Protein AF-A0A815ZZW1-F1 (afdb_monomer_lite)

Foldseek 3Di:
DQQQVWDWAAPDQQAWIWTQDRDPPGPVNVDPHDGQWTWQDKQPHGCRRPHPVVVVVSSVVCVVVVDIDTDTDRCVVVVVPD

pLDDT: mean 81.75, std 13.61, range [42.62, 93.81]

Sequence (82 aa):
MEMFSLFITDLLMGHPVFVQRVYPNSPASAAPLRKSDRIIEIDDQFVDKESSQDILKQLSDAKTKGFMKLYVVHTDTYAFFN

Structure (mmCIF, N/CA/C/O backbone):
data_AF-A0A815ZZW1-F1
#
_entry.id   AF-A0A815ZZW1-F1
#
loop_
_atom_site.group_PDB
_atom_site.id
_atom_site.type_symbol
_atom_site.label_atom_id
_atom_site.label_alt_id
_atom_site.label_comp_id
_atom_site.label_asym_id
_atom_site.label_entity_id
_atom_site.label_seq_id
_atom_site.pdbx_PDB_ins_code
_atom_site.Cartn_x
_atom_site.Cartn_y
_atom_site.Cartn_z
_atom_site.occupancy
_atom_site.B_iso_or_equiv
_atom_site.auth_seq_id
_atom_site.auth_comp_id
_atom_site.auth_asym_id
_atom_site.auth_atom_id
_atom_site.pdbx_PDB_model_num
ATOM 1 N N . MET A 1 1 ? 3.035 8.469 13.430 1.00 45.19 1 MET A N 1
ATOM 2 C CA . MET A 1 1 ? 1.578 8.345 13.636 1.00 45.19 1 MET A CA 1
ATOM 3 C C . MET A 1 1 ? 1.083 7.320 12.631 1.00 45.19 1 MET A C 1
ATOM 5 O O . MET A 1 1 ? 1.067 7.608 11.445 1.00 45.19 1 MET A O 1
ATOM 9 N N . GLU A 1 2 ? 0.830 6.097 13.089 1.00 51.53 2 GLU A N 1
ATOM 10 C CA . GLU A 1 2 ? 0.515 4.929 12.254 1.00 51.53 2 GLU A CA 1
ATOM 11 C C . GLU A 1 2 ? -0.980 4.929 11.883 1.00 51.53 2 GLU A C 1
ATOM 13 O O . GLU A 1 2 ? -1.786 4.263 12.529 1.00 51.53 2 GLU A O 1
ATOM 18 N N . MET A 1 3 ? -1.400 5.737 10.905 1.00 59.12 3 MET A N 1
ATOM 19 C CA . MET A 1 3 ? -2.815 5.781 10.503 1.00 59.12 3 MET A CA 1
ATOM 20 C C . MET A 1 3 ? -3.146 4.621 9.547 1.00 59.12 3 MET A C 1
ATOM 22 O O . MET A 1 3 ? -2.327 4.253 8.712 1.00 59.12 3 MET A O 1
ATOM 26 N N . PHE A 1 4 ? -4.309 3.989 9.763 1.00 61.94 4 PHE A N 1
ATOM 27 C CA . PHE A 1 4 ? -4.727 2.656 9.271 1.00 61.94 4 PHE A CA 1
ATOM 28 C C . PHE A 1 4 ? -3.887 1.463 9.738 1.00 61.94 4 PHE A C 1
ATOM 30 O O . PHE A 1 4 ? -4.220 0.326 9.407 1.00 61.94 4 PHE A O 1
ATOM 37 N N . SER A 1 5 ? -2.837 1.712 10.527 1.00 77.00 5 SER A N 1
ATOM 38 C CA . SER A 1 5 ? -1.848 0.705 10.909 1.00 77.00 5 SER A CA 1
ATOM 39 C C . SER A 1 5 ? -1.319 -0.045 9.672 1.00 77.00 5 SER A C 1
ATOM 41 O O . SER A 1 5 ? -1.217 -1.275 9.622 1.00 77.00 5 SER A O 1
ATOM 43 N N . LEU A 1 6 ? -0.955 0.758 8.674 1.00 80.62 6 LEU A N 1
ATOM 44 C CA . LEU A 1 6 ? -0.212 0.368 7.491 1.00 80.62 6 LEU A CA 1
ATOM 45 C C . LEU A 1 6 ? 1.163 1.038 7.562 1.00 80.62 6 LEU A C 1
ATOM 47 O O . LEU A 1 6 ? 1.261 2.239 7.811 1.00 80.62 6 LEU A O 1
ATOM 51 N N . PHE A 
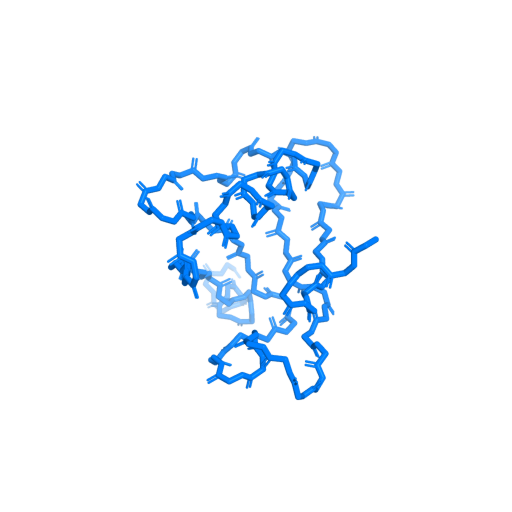1 7 ? 2.227 0.273 7.348 1.00 86.75 7 PHE A N 1
ATOM 52 C CA . PHE A 1 7 ? 3.555 0.826 7.101 1.00 86.75 7 PHE A CA 1
ATOM 53 C C . PHE A 1 7 ? 3.836 0.717 5.608 1.00 86.75 7 PHE A C 1
ATOM 55 O O . PHE A 1 7 ? 3.720 -0.377 5.053 1.00 86.75 7 PHE A O 1
ATOM 62 N N . ILE A 1 8 ? 4.195 1.832 4.978 1.00 88.69 8 ILE A N 1
ATOM 63 C CA . ILE A 1 8 ? 4.508 1.912 3.550 1.00 88.69 8 ILE A CA 1
ATOM 64 C C . ILE A 1 8 ? 5.908 2.477 3.339 1.00 88.69 8 ILE A C 1
ATOM 66 O O . ILE A 1 8 ? 6.414 3.210 4.186 1.00 88.69 8 ILE A O 1
ATOM 70 N N . THR A 1 9 ? 6.530 2.137 2.214 1.00 86.19 9 THR A N 1
ATOM 71 C CA . THR A 1 9 ? 7.820 2.711 1.812 1.00 86.19 9 THR A CA 1
ATOM 72 C C . THR A 1 9 ? 7.872 2.887 0.305 1.00 86.19 9 THR A C 1
ATOM 74 O O . THR A 1 9 ? 7.378 2.034 -0.433 1.00 86.19 9 THR A O 1
ATOM 77 N N . ASP A 1 10 ? 8.524 3.950 -0.143 1.00 85.62 10 ASP A N 1
ATOM 78 C CA . ASP A 1 10 ? 9.191 3.989 -1.439 1.00 85.62 10 ASP A CA 1
ATOM 79 C C . ASP A 1 10 ? 10.620 3.431 -1.278 1.00 85.62 10 ASP A C 1
ATOM 81 O O . ASP A 1 10 ? 11.200 3.455 -0.189 1.00 85.62 10 ASP A O 1
ATOM 85 N N . LEU A 1 11 ? 11.174 2.839 -2.341 1.00 72.56 11 LEU A N 1
ATOM 86 C CA . LEU A 1 11 ? 12.559 2.334 -2.343 1.00 72.56 11 LEU A CA 1
ATOM 87 C C . LEU A 1 11 ? 13.575 3.453 -2.617 1.00 72.56 11 LEU A C 1
ATOM 89 O O . LEU A 1 11 ? 14.715 3.388 -2.165 1.00 72.56 11 LEU A O 1
ATOM 93 N N . LEU A 1 12 ? 13.149 4.461 -3.375 1.00 73.31 12 LEU A N 1
ATOM 94 C CA . LEU A 1 12 ? 13.898 5.634 -3.818 1.00 73.31 12 LEU A CA 1
ATOM 95 C C . LEU A 1 12 ? 12.868 6.754 -4.086 1.00 73.31 12 LEU A C 1
ATOM 97 O O . LEU A 1 12 ? 11.721 6.459 -4.420 1.00 73.31 12 LEU A O 1
ATOM 101 N N . MET A 1 13 ? 13.237 8.033 -3.957 1.00 65.25 13 MET A N 1
ATOM 102 C CA . MET A 1 13 ? 12.293 9.139 -4.206 1.00 65.25 13 MET A CA 1
ATOM 103 C C . MET A 1 13 ? 11.726 9.080 -5.634 1.00 65.25 13 MET A C 1
ATOM 105 O O . MET A 1 13 ? 12.489 9.001 -6.595 1.00 65.25 13 MET A O 1
ATOM 109 N N . GLY A 1 14 ? 10.397 9.134 -5.772 1.00 65.44 14 GLY A N 1
ATOM 110 C CA . GLY A 1 14 ? 9.706 9.047 -7.068 1.00 65.44 14 GLY A CA 1
ATOM 111 C C . GLY A 1 14 ? 9.529 7.622 -7.610 1.00 65.44 14 GLY A C 1
ATOM 112 O O . GLY A 1 14 ? 9.172 7.454 -8.776 1.00 65.44 14 GLY A O 1
ATOM 113 N N . HIS A 1 15 ? 9.790 6.600 -6.792 1.00 73.81 15 HIS A N 1
ATOM 114 C CA . HIS A 1 15 ? 9.512 5.203 -7.116 1.00 73.81 15 HIS A CA 1
ATOM 115 C C . HIS A 1 15 ? 8.207 4.726 -6.474 1.00 73.81 15 HIS A C 1
ATOM 117 O O . HIS A 1 15 ? 7.740 5.342 -5.517 1.00 73.81 15 HIS A O 1
ATOM 123 N N . PRO A 1 16 ? 7.645 3.604 -6.961 1.00 86.31 16 PRO A N 1
ATOM 124 C CA . PRO A 1 16 ? 6.395 3.088 -6.439 1.00 86.31 16 PRO A CA 1
ATOM 125 C C . PRO A 1 16 ? 6.447 2.832 -4.938 1.00 86.31 16 PRO A C 1
ATOM 127 O O . PRO A 1 16 ? 7.477 2.431 -4.385 1.00 86.31 16 PRO A O 1
ATOM 130 N N . VAL A 1 17 ? 5.298 3.025 -4.305 1.00 90.62 17 VAL A N 1
ATOM 131 C CA . VAL A 1 17 ? 5.126 2.829 -2.872 1.00 90.62 17 VAL A CA 1
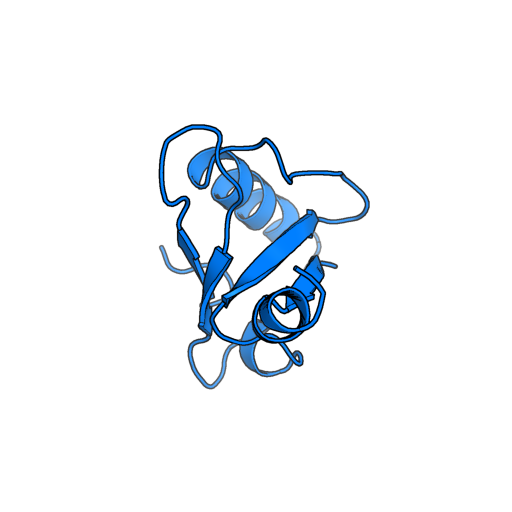ATOM 132 C C . VAL A 1 17 ? 4.510 1.463 -2.608 1.00 90.62 17 VAL A C 1
ATOM 134 O O . VAL A 1 17 ? 3.546 1.050 -3.256 1.00 90.62 17 VAL A O 1
ATOM 137 N N . PHE A 1 18 ? 5.067 0.768 -1.622 1.00 90.75 18 PHE A N 1
ATOM 138 C CA . PHE A 1 18 ? 4.679 -0.588 -1.261 1.00 90.75 18 PHE A CA 1
ATOM 139 C C . PHE A 1 18 ? 4.227 -0.675 0.188 1.00 90.75 18 PHE A C 1
ATOM 141 O O . PHE A 1 18 ? 4.794 -0.028 1.070 1.00 90.75 18 PHE A O 1
ATOM 148 N N . VAL A 1 19 ? 3.262 -1.553 0.443 1.00 91.62 19 VAL A N 1
ATOM 149 C CA . VAL A 1 19 ? 2.913 -2.020 1.781 1.00 91.62 19 VAL A CA 1
ATOM 150 C C . VAL A 1 19 ? 4.069 -2.841 2.337 1.00 91.62 19 VAL A C 1
ATOM 152 O O . VAL A 1 19 ? 4.422 -3.891 1.813 1.00 91.62 19 VAL A O 1
ATOM 155 N N . GLN A 1 20 ? 4.635 -2.399 3.449 1.00 90.06 20 GLN A N 1
ATOM 156 C CA . GLN A 1 20 ? 5.718 -3.089 4.147 1.00 90.06 20 GLN A CA 1
ATOM 157 C C . GLN A 1 20 ? 5.238 -3.863 5.366 1.00 90.06 20 GLN A C 1
ATOM 159 O O . GLN A 1 20 ? 5.821 -4.890 5.725 1.00 90.06 20 GLN A O 1
ATOM 164 N N . ARG A 1 21 ? 4.171 -3.386 6.009 1.00 90.06 21 ARG A N 1
ATOM 165 C CA . ARG A 1 21 ? 3.535 -4.074 7.130 1.00 90.06 21 ARG A CA 1
ATOM 166 C C . ARG A 1 21 ? 2.066 -3.700 7.216 1.00 90.06 21 ARG A C 1
ATOM 168 O O . ARG A 1 21 ? 1.719 -2.529 7.109 1.00 90.06 21 ARG A O 1
ATOM 175 N N . VAL A 1 22 ? 1.245 -4.701 7.498 1.00 91.25 22 VAL A N 1
ATOM 176 C CA . VAL A 1 22 ? -0.128 -4.536 7.970 1.00 91.25 22 VAL A CA 1
ATOM 177 C C . VAL A 1 22 ? -0.128 -4.943 9.437 1.00 91.25 22 VAL A C 1
ATOM 179 O O . VAL A 1 22 ? 0.270 -6.063 9.764 1.00 91.25 22 VAL A O 1
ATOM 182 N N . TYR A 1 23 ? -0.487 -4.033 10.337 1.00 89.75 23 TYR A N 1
■ ■ ■ ■
What the exercise asks: Above are records with pictures. Reproduce exactly only the lines from the line with "ATOM 51 N N . PHE A" through the line with "ATOM 109 N N", both ends included, and leave the pictures out.

Result of the task:
ATOM 51 N N . PHE A 
1 7 ? 2.227 0.273 7.348 1.00 86.75 7 PHE A N 1
ATOM 52 C CA . PHE A 1 7 ? 3.555 0.826 7.101 1.00 86.75 7 PHE A CA 1
ATOM 53 C C . PHE A 1 7 ? 3.836 0.717 5.608 1.00 86.75 7 PHE A C 1
ATOM 55 O O . PHE A 1 7 ? 3.720 -0.377 5.053 1.00 86.75 7 PHE A O 1
ATOM 62 N N . ILE A 1 8 ? 4.195 1.832 4.978 1.00 88.69 8 ILE A N 1
ATOM 63 C CA . ILE A 1 8 ? 4.508 1.912 3.550 1.00 88.69 8 ILE A CA 1
ATOM 64 C C . ILE A 1 8 ? 5.908 2.477 3.339 1.00 88.69 8 ILE A C 1
ATOM 66 O O . ILE A 1 8 ? 6.414 3.210 4.186 1.00 88.69 8 ILE A O 1
ATOM 70 N N . THR A 1 9 ? 6.530 2.137 2.214 1.00 86.19 9 THR A N 1
ATOM 71 C CA . THR A 1 9 ? 7.820 2.711 1.812 1.00 86.19 9 THR A CA 1
ATOM 72 C C . THR A 1 9 ? 7.872 2.887 0.305 1.00 86.19 9 THR A C 1
ATOM 74 O O . THR A 1 9 ? 7.378 2.034 -0.433 1.00 86.19 9 THR A O 1
ATOM 77 N N . ASP A 1 10 ? 8.524 3.950 -0.143 1.00 85.62 10 ASP A N 1
ATOM 78 C CA . ASP A 1 10 ? 9.191 3.989 -1.439 1.00 85.62 10 ASP A CA 1
ATOM 79 C C . ASP A 1 10 ? 10.620 3.431 -1.278 1.00 85.62 10 ASP A C 1
ATOM 81 O O . ASP A 1 10 ? 11.200 3.455 -0.189 1.00 85.62 10 ASP A O 1
ATOM 85 N N . LEU A 1 11 ? 11.174 2.839 -2.341 1.00 72.56 11 LEU A N 1
ATOM 86 C CA . LEU A 1 11 ? 12.559 2.334 -2.343 1.00 72.56 11 LEU A CA 1
ATOM 87 C C . LEU A 1 11 ? 13.575 3.453 -2.617 1.00 72.56 11 LEU A C 1
ATOM 89 O O . LEU A 1 11 ? 14.715 3.388 -2.165 1.00 72.56 11 LEU A O 1
ATOM 93 N N . LEU A 1 12 ? 13.149 4.461 -3.375 1.00 73.31 12 LEU A N 1
ATOM 94 C CA . LEU A 1 12 ? 13.898 5.634 -3.818 1.00 73.31 12 LEU A CA 1
ATOM 95 C C . LEU A 1 12 ? 12.868 6.754 -4.086 1.00 73.31 12 LEU A C 1
ATOM 97 O O . LEU A 1 12 ? 11.721 6.459 -4.420 1.00 73.31 12 LEU A O 1
ATOM 101 N N . MET A 1 13 ? 13.237 8.033 -3.957 1.00 65.25 13 MET A N 1
ATOM 102 C CA . MET A 1 13 ? 12.293 9.139 -4.206 1.00 65.25 13 MET A CA 1
ATOM 103 C C . MET A 1 13 ? 11.726 9.080 -5.634 1.00 65.25 13 MET A C 1
ATOM 105 O O . MET A 1 13 ? 12.489 9.001 -6.595 1.00 65.25 13 MET A O 1
ATOM 109 N N . GLY A 1 14 ? 10.397 9.134 -5.772 1.00 65.44 14 GLY A N 1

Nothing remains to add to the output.